No dia 16, Agência Nacional de Vigilância Sanitária (Anvisa) aprovou o uso do imunizante Pfizer para essa faixa etária. No entanto, o governo federal tem sido resistente ao aval e chegou a argumentar que a vacinação não deve ser obrigatória e, para a aplicação do imunizante nesta faixa etária, deve ser exigida prescrição médica e autorização dos pais ou responsáveis, mediante assinatura de termo de assentimento.

A pasta afirmou, ainda, que a inclusão desse grupo no Plano Nacional de Operacionalização da Vacinação deverá priorizar crianças com deficiência permanente ou comorbidades, bem como aquelas que vivam “em lar com pessoas com alto risco para evolução grave de covid-19”. No caso de crianças sem comorbidade, a ordem de prioridade vai das mais velhas para mais novas, iniciando com o grupo com idade de 10 a 11 anos.
Na última sexta-feira, 31, o ministro da saúde confirmou a intenção de começar a vacinação dessa faixa etária ainda na primeira quinzena de janeiro.  Segundo ele, a decisão do governo sobre o assunto será tomada no dia 5 de janeiro. Um dia antes, especialistas em imunização vão participar de uma audiência pública sobre a vacinação de crianças em 4 de janeiro. “O encontro promoverá o debate sobre o documento do Ministério da Saúde disponibilizado para a consulta pública”, explicou a pasta.
A exigência de prescrição médica para a vacinação infantil é considerada pelos especialistas um atraso na estratégia necessária par a controlar a pandemia. Na última terça-feira (28), a Fiocruz divulgou uma nota técnica na qual enfatiza a importância da vacinação contra a covid-19 em crianças. A publicação ressaltou que a imunização da faixa etária de 5 a 11 anos vai colaborar com a redução das formas graves e mortes provocadas nesta faixa etária.

"Embora crianças adoeçam menos por covid-19 e menos frequentemente desenvolvam formas graves da doença, elas transmitem o vírus na comunidade escolar e também fora dela. A vacinação de crianças é, portanto, uma alternativa robusta para garantir a continuidade de oferta de escola na forma presencial", diz a nota.
Governadores contrários a Bolsonaro (mais uma vez)

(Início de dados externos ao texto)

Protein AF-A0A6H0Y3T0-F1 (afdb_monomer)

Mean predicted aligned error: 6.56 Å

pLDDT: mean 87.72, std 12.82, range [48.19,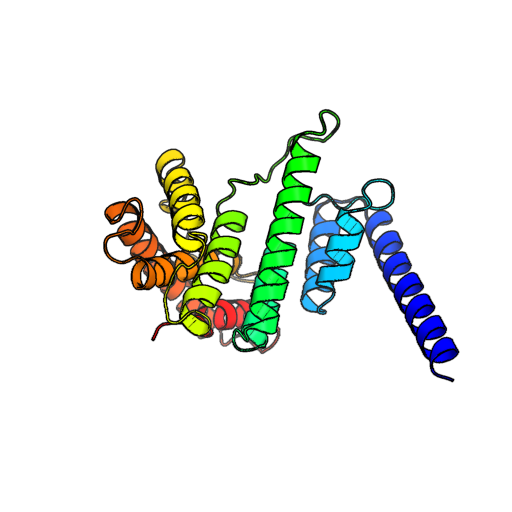 98.62]

InterPro domains:
  IPR059549 Mitochondrial ribosomal protein mS27 [PF28374] (29-244)

Foldseek 3Di:
DVVVVVVVVVVVVVVVLLVLLVVQVVPLDLVVNLVSLLVCLVVVNLVSLLVLLVCVVRHVDHCLPPSNVLSSLLSLQVQCLVVLNDLVSLVVSLVVLVSSLVSQVVLVVPPPDDPGPDHSLDLQSLLSNLLSQLSCCVPPVVLENPPCSNQVSQQSNLVSCVVPVCLVVQDLAQDPDDARSSLSRLLSNLLSLLSSCSSCVVPRPPVVSSVVSNVSSVVSLVSHLVVLVVVVDDPPGNSVSSNSSNVSRDDD

Sequence (252 aa):
MAAVVAAKEVAAKSTKLQVLIDTLNYWSRPARIDQHVRKAVEQGQLDDVITCIHQPKRSTISIASQGVLKHTLRGLRTYPQRQKWSETSVNKALERSRTIATLLQAQQQDRKSKPIKADTESPELLGTYLELAAVNAYKHQDGKDVDRKVESAAARLLSGFEREGHWMKVEWQAPEAGQVDVVLEHVPAWHGLSLAQKILGKQMPQPELARNVIATYDTGLRQVIDQVKAKQPKEGSYGFEAVRAYDDCIRD

Nearest PDB structures (foldseek):
  6ywy-assembly1_WW  TM=6.327E-01  e=4.103E-04  Neurospora crassa
  6yxx-assembly1_EN  TM=3.058E-01  e=1.217E-01  Trypanosoma brucei brucei
  6k7p-assembly1_A-2  TM=2.222E-01  e=2.286E+00  Homo sapiens
  3cwg-assembly2_B  TM=2.857E-01  e=4.758E+00  unclassified

Organism: NCBI:txid286661

Structure (mmCIF, N/CA/C/O backbone):
data_AF-A0A6H0Y3T0-F1
#
_entry.id   AF-A0A6H0Y3T0-F1
#
loop_
_atom_site.group_PDB
_atom_site.id
_atom_site.type_symbol
_atom_site.label_atom_id
_atom_site.label_alt_id
_atom_site.label_comp_id
_atom_site.label_asym_id
_atom_site.label_entity_id
_atom_site.label_seq_id
_atom_site.pdbx_PDB_ins_code
_atom_site.Cartn_x
_atom_site.Cartn_y
_atom_site.Cartn_z
_atom_site.occupancy
_atom_site.B_iso_or_equiv
_atom_site.auth_seq_id
_atom_site.auth_comp_id
_atom_site.auth_asym_id
_atom_site.auth_atom_id
_atom_site.pdbx_PDB_model_num
ATOM 1 N N . MET A 1 1 ? 30.342 -23.228 15.573 1.00 55.19 1 MET A N 1
ATOM 2 C CA . MET A 1 1 ? 29.672 -23.374 14.256 1.00 55.19 1 MET A CA 1
ATOM 3 C C . MET A 1 1 ? 28.677 -22.251 13.956 1.00 55.19 1 MET A C 1
ATOM 5 O O . MET A 1 1 ? 28.815 -21.657 12.897 1.00 55.19 1 MET A O 1
ATOM 9 N N . ALA A 1 2 ? 27.755 -21.887 14.858 1.00 53.19 2 ALA A N 1
ATOM 10 C CA . ALA A 1 2 ? 26.759 -20.826 14.612 1.00 53.19 2 ALA A CA 1
ATOM 11 C C . ALA A 1 2 ? 27.352 -19.451 14.220 1.00 53.19 2 ALA A C 1
ATOM 13 O O . ALA A 1 2 ? 26.885 -18.831 13.271 1.00 53.19 2 ALA A O 1
ATOM 14 N N . ALA A 1 3 ? 28.439 -19.012 14.868 1.00 50.81 3 ALA A N 1
ATOM 15 C CA . ALA A 1 3 ? 29.091 -17.731 14.560 1.00 50.81 3 ALA A CA 1
ATOM 16 C C . ALA A 1 3 ? 29.732 -17.675 13.155 1.00 50.81 3 ALA A C 1
ATOM 18 O O . ALA A 1 3 ? 29.707 -16.639 12.500 1.00 50.81 3 ALA A O 1
ATOM 19 N N . VAL A 1 4 ? 30.264 -18.799 12.660 1.00 55.72 4 VAL A N 1
ATOM 20 C CA . VAL A 1 4 ? 30.878 -18.890 11.320 1.00 55.72 4 VAL A CA 1
ATOM 21 C C . VAL A 1 4 ? 29.806 -18.920 10.228 1.00 55.72 4 VAL A C 1
ATOM 23 O O . VAL A 1 4 ? 29.997 -18.347 9.158 1.00 55.72 4 VAL A O 1
ATOM 26 N N . VAL A 1 5 ? 28.663 -19.554 10.505 1.00 60.03 5 VAL A N 1
ATOM 27 C CA . VAL A 1 5 ? 27.496 -19.549 9.610 1.00 60.03 5 VAL A CA 1
ATOM 28 C C . VAL A 1 5 ? 26.903 -18.141 9.524 1.00 60.03 5 VAL A C 1
ATOM 30 O O . VAL A 1 5 ? 26.735 -17.632 8.420 1.00 60.03 5 VAL A O 1
ATOM 33 N N . ALA A 1 6 ? 26.711 -17.469 10.663 1.00 49.31 6 ALA A N 1
ATOM 34 C CA . ALA A 1 6 ? 26.239 -16.086 10.705 1.00 49.31 6 ALA A CA 1
ATOM 35 C C . ALA A 1 6 ? 27.187 -15.124 9.963 1.00 49.31 6 ALA A C 1
ATOM 37 O O . ALA A 1 6 ? 26.735 -14.301 9.173 1.00 49.31 6 ALA A O 1
ATOM 38 N N . ALA A 1 7 ? 28.507 -15.265 10.136 1.00 48.19 7 ALA A N 1
ATOM 39 C CA . ALA A 1 7 ? 29.491 -14.435 9.439 1.00 48.19 7 ALA A CA 1
ATOM 40 C C . ALA A 1 7 ? 29.475 -14.638 7.912 1.00 48.19 7 ALA A C 1
ATOM 42 O O . ALA A 1 7 ? 29.547 -13.666 7.159 1.00 48.19 7 ALA A O 1
ATOM 43 N N . LYS A 1 8 ? 29.329 -15.884 7.438 1.00 51.56 8 LYS A N 1
ATOM 44 C CA . LYS A 1 8 ? 29.189 -16.183 6.001 1.00 51.56 8 LYS A CA 1
ATOM 45 C C . LYS A 1 8 ? 27.888 -15.627 5.422 1.00 51.56 8 LYS A C 1
ATOM 47 O O . LYS A 1 8 ? 27.893 -15.108 4.308 1.00 51.56 8 LYS A O 1
ATOM 52 N N . GLU A 1 9 ? 26.795 -15.694 6.175 1.00 50.91 9 GLU A N 1
ATOM 53 C CA . GLU A 1 9 ? 25.496 -15.164 5.753 1.00 50.91 9 GLU A CA 1
ATOM 54 C C . GLU A 1 9 ? 25.498 -13.627 5.678 1.00 50.91 9 GLU A C 1
ATOM 56 O O . GLU A 1 9 ? 24.962 -13.046 4.733 1.00 50.91 9 GLU A O 1
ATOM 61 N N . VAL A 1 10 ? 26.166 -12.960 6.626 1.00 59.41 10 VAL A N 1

Mesmo com o posicionamento do ministério, governadores de vários estados brasileiros disseram que, independentemente do resultado obtido, irão vacinar crianças sem necessidade de prescrição médica, conforme preconiza as orientações da Anvisa.
Em nota enviada na quinta-feira, 30, a pasta, o governador do Pará, Helder Barbalho, oficializou o pedido de imunizantes para iniciar a vacinação em crianças entre 5 e 11 anos. De acordo com o pedido, o estado está articulado junto aos municípios para iniciar a vacinação de imediato em janeiro.
Na sexta-feira, 31, a ministra do Supremo Tribunal Federal (STF), Cármen Lúcia, determinou que o presidente da Jair Bolsonaro e Marcelo Queiroga prestem esclarecimentos sobre ato que determinou a realização de consulta pública a respeito da vacinação contra a covid-19 em crianças de cinco a 11 anos de idade.